As we make our way through this pandemic and watch the increasing number of cases and deaths tragically rise in many states, we can feel afraid, discouraged, even hopeless. This is a very powerful virus, and the experts tell us that it will be around for a long time. This is exactly what we do not want to hear.

And then comes the voice of our Lord, “Come to me all you that are weary and are carrying heavy burdens.” That is definitely us. And then our Lord says, “And I will give you rest.” That sounds good. Somehow, although we try to get a good night’s sleep, the pandemic sounds a dissonant chord under everything we do.  The nervous rasping of this pandemic is the discordant bass line for all our days. True rest, genuine peace would be a blessing.

“Take my yoke upon you and learn from me.” What is really important? The love of God. Several of you are devoting time and energy to sharing the love of God by volunteering at the food shelf and giving food to those who so sorely need it. All of us can find ways to let God’s love seep into the depths of our spirits and then share that love with those around us.  Let us learn more and more every day how much God loves us and all people and let us share that love.

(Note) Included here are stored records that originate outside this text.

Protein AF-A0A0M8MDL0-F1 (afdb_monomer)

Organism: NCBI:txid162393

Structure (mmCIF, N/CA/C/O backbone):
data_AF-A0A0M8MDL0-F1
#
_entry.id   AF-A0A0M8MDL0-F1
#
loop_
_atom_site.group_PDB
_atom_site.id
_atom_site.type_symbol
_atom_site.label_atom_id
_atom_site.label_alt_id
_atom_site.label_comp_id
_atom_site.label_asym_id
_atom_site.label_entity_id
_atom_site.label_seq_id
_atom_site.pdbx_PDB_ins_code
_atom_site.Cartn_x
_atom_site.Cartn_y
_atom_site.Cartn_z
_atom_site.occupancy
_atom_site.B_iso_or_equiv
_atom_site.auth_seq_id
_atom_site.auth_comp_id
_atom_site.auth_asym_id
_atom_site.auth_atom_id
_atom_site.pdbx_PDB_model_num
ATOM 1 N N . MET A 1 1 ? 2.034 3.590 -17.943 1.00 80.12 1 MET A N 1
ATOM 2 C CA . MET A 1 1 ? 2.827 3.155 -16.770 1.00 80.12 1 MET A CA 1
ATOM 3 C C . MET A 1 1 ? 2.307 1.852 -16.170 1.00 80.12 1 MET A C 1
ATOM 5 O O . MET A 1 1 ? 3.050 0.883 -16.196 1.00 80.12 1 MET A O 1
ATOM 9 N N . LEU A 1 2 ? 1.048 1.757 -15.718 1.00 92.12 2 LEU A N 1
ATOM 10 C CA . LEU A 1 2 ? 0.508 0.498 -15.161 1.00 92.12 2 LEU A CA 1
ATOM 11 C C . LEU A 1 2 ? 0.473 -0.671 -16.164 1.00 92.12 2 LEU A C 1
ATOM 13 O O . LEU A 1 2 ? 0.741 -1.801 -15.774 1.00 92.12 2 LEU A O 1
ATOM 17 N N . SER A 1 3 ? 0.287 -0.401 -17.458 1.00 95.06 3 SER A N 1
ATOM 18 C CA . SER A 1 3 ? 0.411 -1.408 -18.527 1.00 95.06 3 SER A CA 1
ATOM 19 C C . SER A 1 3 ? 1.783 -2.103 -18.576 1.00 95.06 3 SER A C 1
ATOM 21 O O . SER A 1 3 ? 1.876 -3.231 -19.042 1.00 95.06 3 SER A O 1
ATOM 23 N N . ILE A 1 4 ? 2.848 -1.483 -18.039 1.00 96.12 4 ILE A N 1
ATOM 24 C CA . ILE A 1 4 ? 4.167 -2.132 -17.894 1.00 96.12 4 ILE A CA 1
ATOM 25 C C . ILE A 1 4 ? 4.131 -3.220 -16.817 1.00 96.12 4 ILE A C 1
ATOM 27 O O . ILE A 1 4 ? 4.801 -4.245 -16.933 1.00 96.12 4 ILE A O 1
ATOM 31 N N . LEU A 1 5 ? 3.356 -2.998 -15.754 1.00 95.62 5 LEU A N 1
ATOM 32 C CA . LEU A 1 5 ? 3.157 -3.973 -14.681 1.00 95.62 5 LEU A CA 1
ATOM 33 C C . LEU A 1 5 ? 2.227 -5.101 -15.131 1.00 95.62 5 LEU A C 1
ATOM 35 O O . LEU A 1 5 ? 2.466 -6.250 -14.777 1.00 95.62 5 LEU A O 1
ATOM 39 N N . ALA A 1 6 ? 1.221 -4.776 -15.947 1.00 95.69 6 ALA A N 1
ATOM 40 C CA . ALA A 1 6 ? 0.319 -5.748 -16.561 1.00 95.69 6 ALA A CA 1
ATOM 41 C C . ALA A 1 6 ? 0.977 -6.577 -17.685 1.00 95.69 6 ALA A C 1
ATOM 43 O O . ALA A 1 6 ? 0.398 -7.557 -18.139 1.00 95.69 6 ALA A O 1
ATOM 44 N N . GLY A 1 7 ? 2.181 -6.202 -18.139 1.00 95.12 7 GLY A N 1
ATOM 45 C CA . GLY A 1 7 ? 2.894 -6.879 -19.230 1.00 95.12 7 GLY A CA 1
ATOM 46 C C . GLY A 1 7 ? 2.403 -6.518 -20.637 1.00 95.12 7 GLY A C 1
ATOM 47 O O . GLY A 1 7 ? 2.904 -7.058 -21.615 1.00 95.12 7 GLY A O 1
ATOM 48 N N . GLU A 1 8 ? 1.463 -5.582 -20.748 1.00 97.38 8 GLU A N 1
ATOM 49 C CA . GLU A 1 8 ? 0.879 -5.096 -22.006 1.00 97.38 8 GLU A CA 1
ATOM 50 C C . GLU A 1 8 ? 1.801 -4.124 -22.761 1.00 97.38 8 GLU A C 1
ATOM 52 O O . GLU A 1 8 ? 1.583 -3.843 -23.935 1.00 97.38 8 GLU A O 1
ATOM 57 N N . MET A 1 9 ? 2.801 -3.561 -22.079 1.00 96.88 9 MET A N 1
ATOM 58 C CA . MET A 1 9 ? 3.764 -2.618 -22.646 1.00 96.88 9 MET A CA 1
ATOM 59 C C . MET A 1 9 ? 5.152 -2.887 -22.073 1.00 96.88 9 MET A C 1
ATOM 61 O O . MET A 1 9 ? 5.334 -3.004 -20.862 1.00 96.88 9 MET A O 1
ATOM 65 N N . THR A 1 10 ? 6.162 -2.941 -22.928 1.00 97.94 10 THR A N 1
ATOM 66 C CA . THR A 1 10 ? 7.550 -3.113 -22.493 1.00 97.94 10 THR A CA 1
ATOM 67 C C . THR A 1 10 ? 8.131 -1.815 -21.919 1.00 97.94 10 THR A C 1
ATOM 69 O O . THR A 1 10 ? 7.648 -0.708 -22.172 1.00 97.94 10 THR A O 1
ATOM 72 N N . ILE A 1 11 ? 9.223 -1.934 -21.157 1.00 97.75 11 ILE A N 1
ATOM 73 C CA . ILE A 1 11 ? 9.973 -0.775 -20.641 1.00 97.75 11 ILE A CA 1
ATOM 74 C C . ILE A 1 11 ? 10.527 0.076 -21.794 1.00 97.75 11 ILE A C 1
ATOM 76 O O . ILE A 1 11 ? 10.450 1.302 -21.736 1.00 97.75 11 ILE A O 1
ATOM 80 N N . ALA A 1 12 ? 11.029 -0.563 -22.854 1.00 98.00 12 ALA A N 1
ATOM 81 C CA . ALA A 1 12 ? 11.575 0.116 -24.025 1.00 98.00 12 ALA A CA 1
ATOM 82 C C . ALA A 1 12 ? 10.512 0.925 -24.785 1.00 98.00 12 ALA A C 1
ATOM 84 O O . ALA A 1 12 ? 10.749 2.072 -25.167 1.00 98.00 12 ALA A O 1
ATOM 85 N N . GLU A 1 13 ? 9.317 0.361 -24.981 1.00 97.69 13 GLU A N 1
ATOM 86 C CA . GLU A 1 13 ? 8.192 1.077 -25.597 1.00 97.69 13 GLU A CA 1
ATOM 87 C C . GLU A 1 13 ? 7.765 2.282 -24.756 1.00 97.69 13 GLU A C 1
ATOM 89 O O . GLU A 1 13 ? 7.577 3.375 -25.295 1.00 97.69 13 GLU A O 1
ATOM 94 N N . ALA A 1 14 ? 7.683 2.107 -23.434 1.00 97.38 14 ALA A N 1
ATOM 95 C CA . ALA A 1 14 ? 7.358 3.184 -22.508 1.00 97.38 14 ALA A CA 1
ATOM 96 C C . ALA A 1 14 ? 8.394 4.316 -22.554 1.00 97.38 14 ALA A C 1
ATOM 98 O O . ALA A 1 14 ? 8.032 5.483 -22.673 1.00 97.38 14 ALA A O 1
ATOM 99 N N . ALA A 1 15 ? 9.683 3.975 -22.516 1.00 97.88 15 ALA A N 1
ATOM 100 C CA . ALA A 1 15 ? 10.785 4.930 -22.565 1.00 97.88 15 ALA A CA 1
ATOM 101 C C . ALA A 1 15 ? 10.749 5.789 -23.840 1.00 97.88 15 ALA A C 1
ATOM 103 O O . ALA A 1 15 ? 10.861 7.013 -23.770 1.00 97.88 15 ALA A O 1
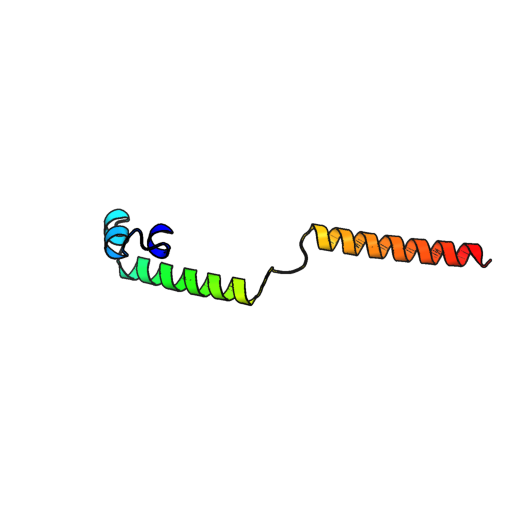ATOM 104 N N . ARG A 1 16 ? 10.506 5.170 -25.005 1.00 97.88 16 ARG A N 1
ATOM 105 C CA . ARG A 1 16 ? 10.378 5.889 -26.286 1.00 97.88 16 ARG A CA 1
ATOM 106 C C . ARG A 1 16 ? 9.160 6.807 -26.317 1.00 97.88 16 ARG A C 1
ATOM 108 O O . ARG A 1 16 ? 9.284 7.954 -26.743 1.00 97.88 16 ARG A O 1
ATOM 115 N N . ARG A 1 17 ? 7.999 6.315 -25.872 1.00 96.56 17 ARG A N 1
ATOM 116 C CA . ARG A 1 17 ? 6.742 7.079 -25.856 1.00 96.56 17 ARG A CA 1
ATOM 117 C C . ARG A 1 17 ? 6.844 8.312 -24.962 1.00 96.56 17 ARG A C 1
ATOM 119 O O . ARG A 1 17 ? 6.437 9.395 -25.369 1.00 96.56 17 ARG A O 1
ATOM 126 N N . GLU A 1 18 ? 7.418 8.134 -23.778 1.00 95.25 18 GLU A N 1
ATOM 127 C CA . GLU A 1 18 ? 7.518 9.177 -22.755 1.00 95.25 18 GLU A CA 1
ATOM 128 C C . GLU A 1 18 ? 8.813 10.005 -22.864 1.00 95.25 18 GLU A C 1
ATOM 130 O O . GLU A 1 18 ? 9.012 10.941 -22.096 1.00 95.25 18 GLU A O 1
ATOM 135 N N . LYS A 1 19 ? 9.688 9.695 -23.834 1.00 97.31 19 LYS A N 1
ATOM 136 C CA . LYS A 1 19 ? 10.972 10.378 -24.088 1.00 97.31 19 LYS A CA 1
ATOM 137 C C . LYS A 1 19 ? 11.891 10.431 -22.861 1.00 97.31 19 LYS A C 1
ATOM 139 O O . LYS A 1 19 ? 12.573 11.425 -22.619 1.00 97.31 19 LYS A O 1
ATOM 144 N N . VAL A 1 20 ? 11.929 9.343 -22.104 1.00 97.19 20 VAL A N 1
ATOM 145 C CA . VAL A 1 20 ? 12.806 9.169 -20.939 1.00 97.19 20 VAL A CA 1
ATOM 146 C C . VAL A 1 20 ? 13.674 7.929 -21.114 1.00 97.19 20 VAL A C 1
ATOM 148 O O . VAL A 1 20 ? 13.445 7.118 -22.006 1.00 97.19 20 VAL A O 1
ATOM 151 N N . SER A 1 21 ? 14.691 7.767 -20.270 1.00 98.31 21 SER A N 1
ATOM 152 C CA . SER A 1 21 ? 15.550 6.584 -20.337 1.00 98.31 21 SER A CA 1
ATOM 153 C C . SER A 1 21 ? 14.822 5.317 -19.861 1.00 98.31 21 SER A C 1
ATOM 155 O O . SER A 1 21 ? 14.009 5.362 -18.933 1.00 98.31 21 SER A O 1
ATOM 157 N N . GLU A 1 22 ? 15.169 4.162 -20.438 1.00 98.25 22 GLU A N 1
ATOM 158 C CA . GLU A 1 22 ? 14.702 2.853 -19.949 1.00 98.25 22 GLU A CA 1
ATOM 159 C C . GLU A 1 22 ? 15.099 2.617 -18.488 1.00 98.25 22 GLU A C 1
AT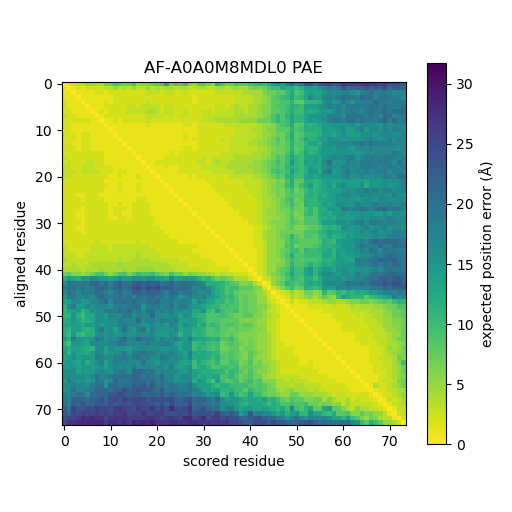OM 161 O O . GLU A 1 22 ? 14.335 2.032 -17.722 1.00 98.25 22 GLU A O 1
ATOM 166 N N . GLN A 1 23 ? 16.257 3.140 -18.072 1.00 98.38 23 GLN A N 1
ATOM 167 C CA . GLN A 1 23 ? 16.723 3.077 -16.690 1.00 98.38 23 GLN A CA 1
ATOM 168 C C . GLN A 1 23 ? 15.773 3.810 -15.734 1.00 98.38 23 GLN A C 1
ATOM 170 O O . GLN A 1 23 ? 15.445 3.275 -14.676 1.00 98.38 23 GLN A O 1
ATOM 175 N N . SER A 1 24 ? 15.296 5.004 -16.100 1.00 97.94 24 SER A N 1
ATOM 176 C CA . SER A 1 24 ? 14.345 5.779 -15.292 1.00 97.94 24 SER A CA 1
ATOM 177 C C . SER A 1 24 ? 13.016 5.037 -15.125 1.00 97.94 24 SER A C 1
ATOM 179 O O . SER A 1 24 ? 12.475 4.978 -14.022 1.00 97.94 24 SER A O 1
ATOM 181 N N . ILE A 1 25 ? 12.516 4.412 -16.194 1.00 98.00 25 ILE A N 1
ATOM 182 C CA . ILE A 1 25 ? 11.299 3.590 -16.145 1.00 98.00 25 ILE A CA 1
ATOM 183 C C . ILE A 1 25 ? 11.521 2.313 -15.319 1.00 98.00 25 ILE A C 1
ATOM 185 O O . ILE A 1 25 ? 10.664 1.936 -14.519 1.00 98.00 25 ILE A O 1
ATOM 189 N N . GLY A 1 26 ? 12.675 1.657 -15.470 1.00 97.88 26 GLY A N 1
ATOM 190 C CA . GLY A 1 26 ? 13.052 0.483 -14.681 1.00 97.88 26 GLY A CA 1
ATOM 191 C C . GLY A 1 26 ? 13.144 0.789 -13.185 1.00 97.88 26 GLY A C 1
ATOM 192 O O . GLY A 1 26 ? 12.618 0.029 -12.372 1.00 97.88 26 GLY A O 1
ATOM 193 N N . ARG A 1 27 ? 13.732 1.939 -12.829 1.00 98.25 27 ARG A N 1
ATOM 194 C CA . ARG A 1 27 ? 13.787 2.454 -11.454 1.00 98.25 27 ARG A CA 1
ATOM 195 C C . ARG A 1 27 ? 12.384 2.662 -10.890 1.00 98.25 27 ARG A C 1
ATOM 197 O O . ARG A 1 27 ? 12.075 2.115 -9.840 1.00 98.25 27 ARG A O 1
ATOM 204 N N . TRP A 1 28 ? 11.520 3.364 -11.626 1.00 97.25 28 TRP A N 1
ATOM 205 C CA . TRP A 1 28 ? 10.125 3.563 -11.227 1.00 97.25 28 TRP A CA 1
ATOM 206 C C . TRP A 1 28 ? 9.399 2.237 -10.968 1.00 97.25 28 TRP A C 1
ATOM 208 O O . TRP A 1 28 ? 8.719 2.097 -9.955 1.00 97.25 28 TRP A O 1
ATOM 218 N N . LYS A 1 29 ? 9.557 1.248 -11.860 1.00 97.56 29 LYS A N 1
ATOM 219 C CA . LYS A 1 29 ? 8.925 -0.070 -11.707 1.00 97.56 29 LYS A CA 1
ATOM 220 C C . LYS A 1 29 ? 9.384 -0.757 -10.419 1.00 97.56 29 LYS A C 1
ATOM 222 O O . LYS A 1 29 ? 8.553 -1.322 -9.713 1.00 97.56 29 LYS A O 1
ATOM 227 N N . ALA A 1 30 ? 10.686 -0.725 -10.133 1.00 98.06 30 ALA A N 1
ATOM 228 C CA . ALA A 1 30 ? 11.243 -1.300 -8.914 1.00 98.06 30 ALA A CA 1
ATOM 229 C C . ALA A 1 30 ? 10.692 -0.594 -7.666 1.00 98.06 30 ALA A C 1
ATOM 231 O O . ALA A 1 30 ? 10.128 -1.257 -6.799 1.00 98.06 30 ALA A O 1
ATOM 232 N N . ASP A 1 31 ? 10.766 0.739 -7.625 1.00 97.94 31 ASP A N 1
ATOM 233 C CA . ASP A 1 31 ? 10.308 1.542 -6.487 1.00 97.94 31 ASP A CA 1
ATOM 234 C C . ASP A 1 31 ? 8.801 1.339 -6.226 1.00 97.94 31 ASP A C 1
ATOM 236 O O . ASP A 1 31 ? 8.382 1.161 -5.083 1.00 97.94 31 ASP A O 1
ATOM 240 N N . PHE A 1 32 ? 7.981 1.280 -7.283 1.00 96.62 32 PHE A N 1
ATOM 241 C CA . PHE A 1 32 ? 6.545 1.014 -7.171 1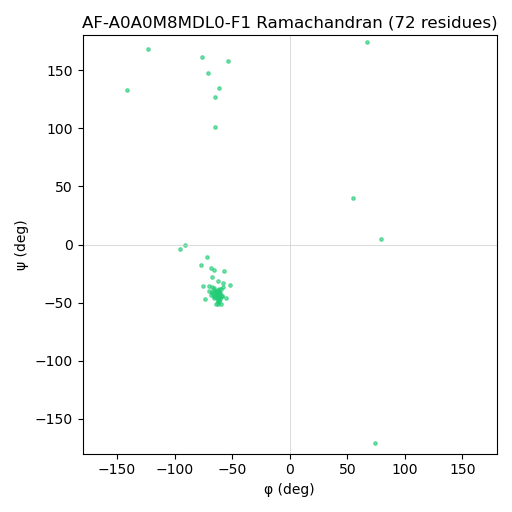.00 96.62 32 PHE A CA 1
ATOM 242 C C . PHE A 1 32 ? 6.250 -0.374 -6.586 1.00 96.62 32 PHE A C 1
ATOM 244 O O . PHE A 1 32 ? 5.398 -0.505 -5.706 1.00 96.62 32 PHE A O 1
ATOM 251 N N . LEU A 1 33 ? 6.936 -1.418 -7.064 1.00 96.81 33 LEU A N 1
ATOM 252 C CA . LEU A 1 33 ? 6.724 -2.784 -6.581 1.00 96.81 33 LEU A CA 1
ATOM 253 C C . LEU A 1 33 ? 7.177 -2.951 -5.131 1.00 96.81 33 LEU A C 1
ATOM 255 O O . LEU A 1 33 ? 6.478 -3.599 -4.356 1.00 96.81 33 LEU A O 1
ATOM 259 N N . GLU A 1 34 ? 8.308 -2.361 -4.752 1.00 97.38 34 GLU A N 1
ATOM 260 C CA . GLU A 1 34 ? 8.791 -2.405 -3.370 1.00 97.38 34 GLU A CA 1
ATOM 261 C C . GLU A 1 34 ? 7.859 -1.646 -2.418 1.00 97.38 34 GLU A C 1
ATOM 263 O O . GLU A 1 34 ? 7.476 -2.181 -1.374 1.00 97.38 34 GLU A O 1
ATOM 268 N N . ALA A 1 35 ? 7.397 -0.451 -2.797 1.00 94.75 35 ALA A N 1
ATOM 269 C CA . ALA A 1 35 ? 6.404 0.290 -2.019 1.00 94.75 35 ALA A CA 1
ATOM 270 C C . ALA A 1 35 ? 5.078 -0.481 -1.893 1.00 94.75 35 ALA A C 1
ATOM 272 O O . ALA A 1 35 ? 4.507 -0.564 -0.805 1.00 94.75 35 ALA A O 1
ATOM 273 N N . GLY A 1 36 ? 4.613 -1.099 -2.984 1.00 92.81 36 GLY A N 1
ATOM 274 C CA . GLY A 1 36 ? 3.404 -1.921 -2.995 1.00 92.81 36 GLY A CA 1
ATOM 275 C C . GLY A 1 36 ? 3.507 -3.130 -2.064 1.00 92.81 36 GLY A C 1
ATOM 276 O O . GLY A 1 36 ? 2.622 -3.340 -1.237 1.00 92.81 36 GLY A O 1
ATOM 277 N N . LYS A 1 37 ? 4.607 -3.892 -2.132 1.00 94.50 37 LYS A N 1
ATOM 278 C CA . LYS A 1 37 ? 4.870 -5.013 -1.210 1.00 94.50 37 LYS A CA 1
ATOM 279 C C . LYS A 1 37 ? 4.910 -4.549 0.241 1.00 94.50 37 LYS A C 1
ATOM 281 O O . LYS A 1 37 ? 4.303 -5.187 1.094 1.00 94.50 37 LYS A O 1
ATOM 286 N N . THR A 1 38 ? 5.592 -3.436 0.503 1.00 93.19 38 THR A N 1
ATOM 287 C CA . THR A 1 38 ? 5.715 -2.860 1.847 1.00 93.19 38 THR A CA 1
ATOM 288 C C . THR A 1 38 ? 4.344 -2.493 2.403 1.00 93.19 38 THR A C 1
ATOM 290 O O . THR A 1 38 ? 4.011 -2.879 3.518 1.00 93.19 38 THR A O 1
ATOM 293 N N . SER A 1 39 ? 3.509 -1.817 1.609 1.00 89.19 39 SER A N 1
ATOM 294 C CA . SER A 1 39 ? 2.154 -1.447 2.020 1.00 89.19 39 SER A CA 1
ATOM 295 C C . SER A 1 39 ? 1.248 -2.660 2.231 1.00 89.19 39 SER A C 1
ATOM 297 O O . SER A 1 39 ? 0.429 -2.645 3.143 1.00 89.19 39 SER A O 1
ATOM 299 N N . LEU A 1 40 ? 1.371 -3.705 1.409 1.00 89.25 40 LEU A N 1
ATOM 300 C CA . LEU A 1 40 ? 0.585 -4.928 1.578 1.00 89.25 40 LEU A CA 1
ATOM 301 C C . LEU A 1 40 ? 1.016 -5.714 2.821 1.00 89.25 40 LEU A C 1
ATOM 303 O O . LEU A 1 40 ? 0.161 -6.217 3.543 1.0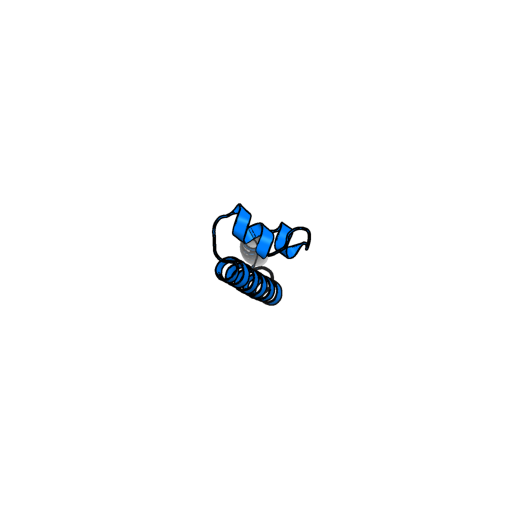0 89.25 40 LEU A O 1
ATOM 307 N N . ALA A 1 41 ? 2.322 -5.787 3.090 1.00 89.31 41 ALA A N 1
ATOM 308 C CA . ALA A 1 41 ? 2.868 -6.435 4.279 1.00 89.31 41 ALA A CA 1
ATOM 309 C C . ALA A 1 41 ? 2.521 -5.676 5.569 1.00 89.31 41 ALA A C 1
ATOM 311 O O . ALA A 1 41 ? 2.246 -6.304 6.587 1.00 89.31 41 ALA A O 1
ATOM 312 N N . ALA A 1 42 ? 2.499 -4.340 5.522 1.00 85.50 42 ALA A N 1
ATOM 313 C CA . ALA A 1 42 ? 2.080 -3.500 6.643 1.00 85.50 42 ALA A CA 1
ATOM 314 C C . ALA A 1 42 ? 0.572 -3.611 6.954 1.00 85.50 42 ALA A C 1
ATOM 316 O O . ALA A 1 42 ? 0.153 -3.299 8.066 1.00 85.50 42 ALA A O 1
ATOM 317 N N . GLY A 1 43 ? -0.243 -4.080 6.001 1.00 77.12 43 GLY A N 1
ATOM 318 C CA . GLY A 1 43 ? -1.698 -4.127 6.135 1.00 77.12 43 GLY A CA 1
ATOM 319 C C . GLY A 1 43 ? -2.351 -2.745 6.004 1.00 77.12 43 GLY A C 1
ATOM 320 O O . GLY A 1 43 ? -1.720 -1.764 5.611 1.00 77.12 43 GLY A O 1
ATOM 321 N N . LYS A 1 44 ? -3.656 -2.650 6.294 1.00 72.06 44 LYS A N 1
ATOM 322 C CA . LYS A 1 44 ? -4.339 -1.346 6.346 1.00 72.06 44 LYS A CA 1
ATOM 323 C C . LYS A 1 44 ? -3.745 -0.528 7.497 1.00 72.06 44 LYS A C 1
ATOM 325 O O . LYS A 1 44 ? -3.711 -1.002 8.628 1.00 72.06 44 LYS A O 1
ATOM 330 N N . ASN A 1 45 ? -3.301 0.694 7.205 1.00 69.19 45 ASN A N 1
ATOM 331 C CA . ASN A 1 45 ? -2.801 1.623 8.216 1.00 69.19 45 ASN A CA 1
ATOM 332 C C . ASN A 1 45 ? -3.933 2.017 9.176 1.00 69.19 45 ASN A C 1
ATOM 334 O O . ASN A 1 45 ? -4.743 2.879 8.843 1.00 69.19 45 ASN A O 1
ATOM 338 N N . GLY A 1 46 ? -3.948 1.400 10.358 1.00 68.88 46 GLY A N 1
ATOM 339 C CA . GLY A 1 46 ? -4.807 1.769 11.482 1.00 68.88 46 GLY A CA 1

“For I am gentle and humble of heart and you will find rest for your souls.” Our Lord is “gentle and humble of heart.” That is what we are called to be—“gentle and humble of heart.” That is what his yoke is—for us to be “gentle and humble of heart” If we become that, many of the things we think are so important will be put in their proper perspective. What is important? God loves each of us with an unconditional love that nothing can destroy or stop or interfere with or erase. God calls us to love God back and to love others as ourselves. The important thing is to accept God’s love, thank God for this wonderful love and amazing grace and then share it in whatever ways we can. His yoke is easy—The Way of Love. Amen.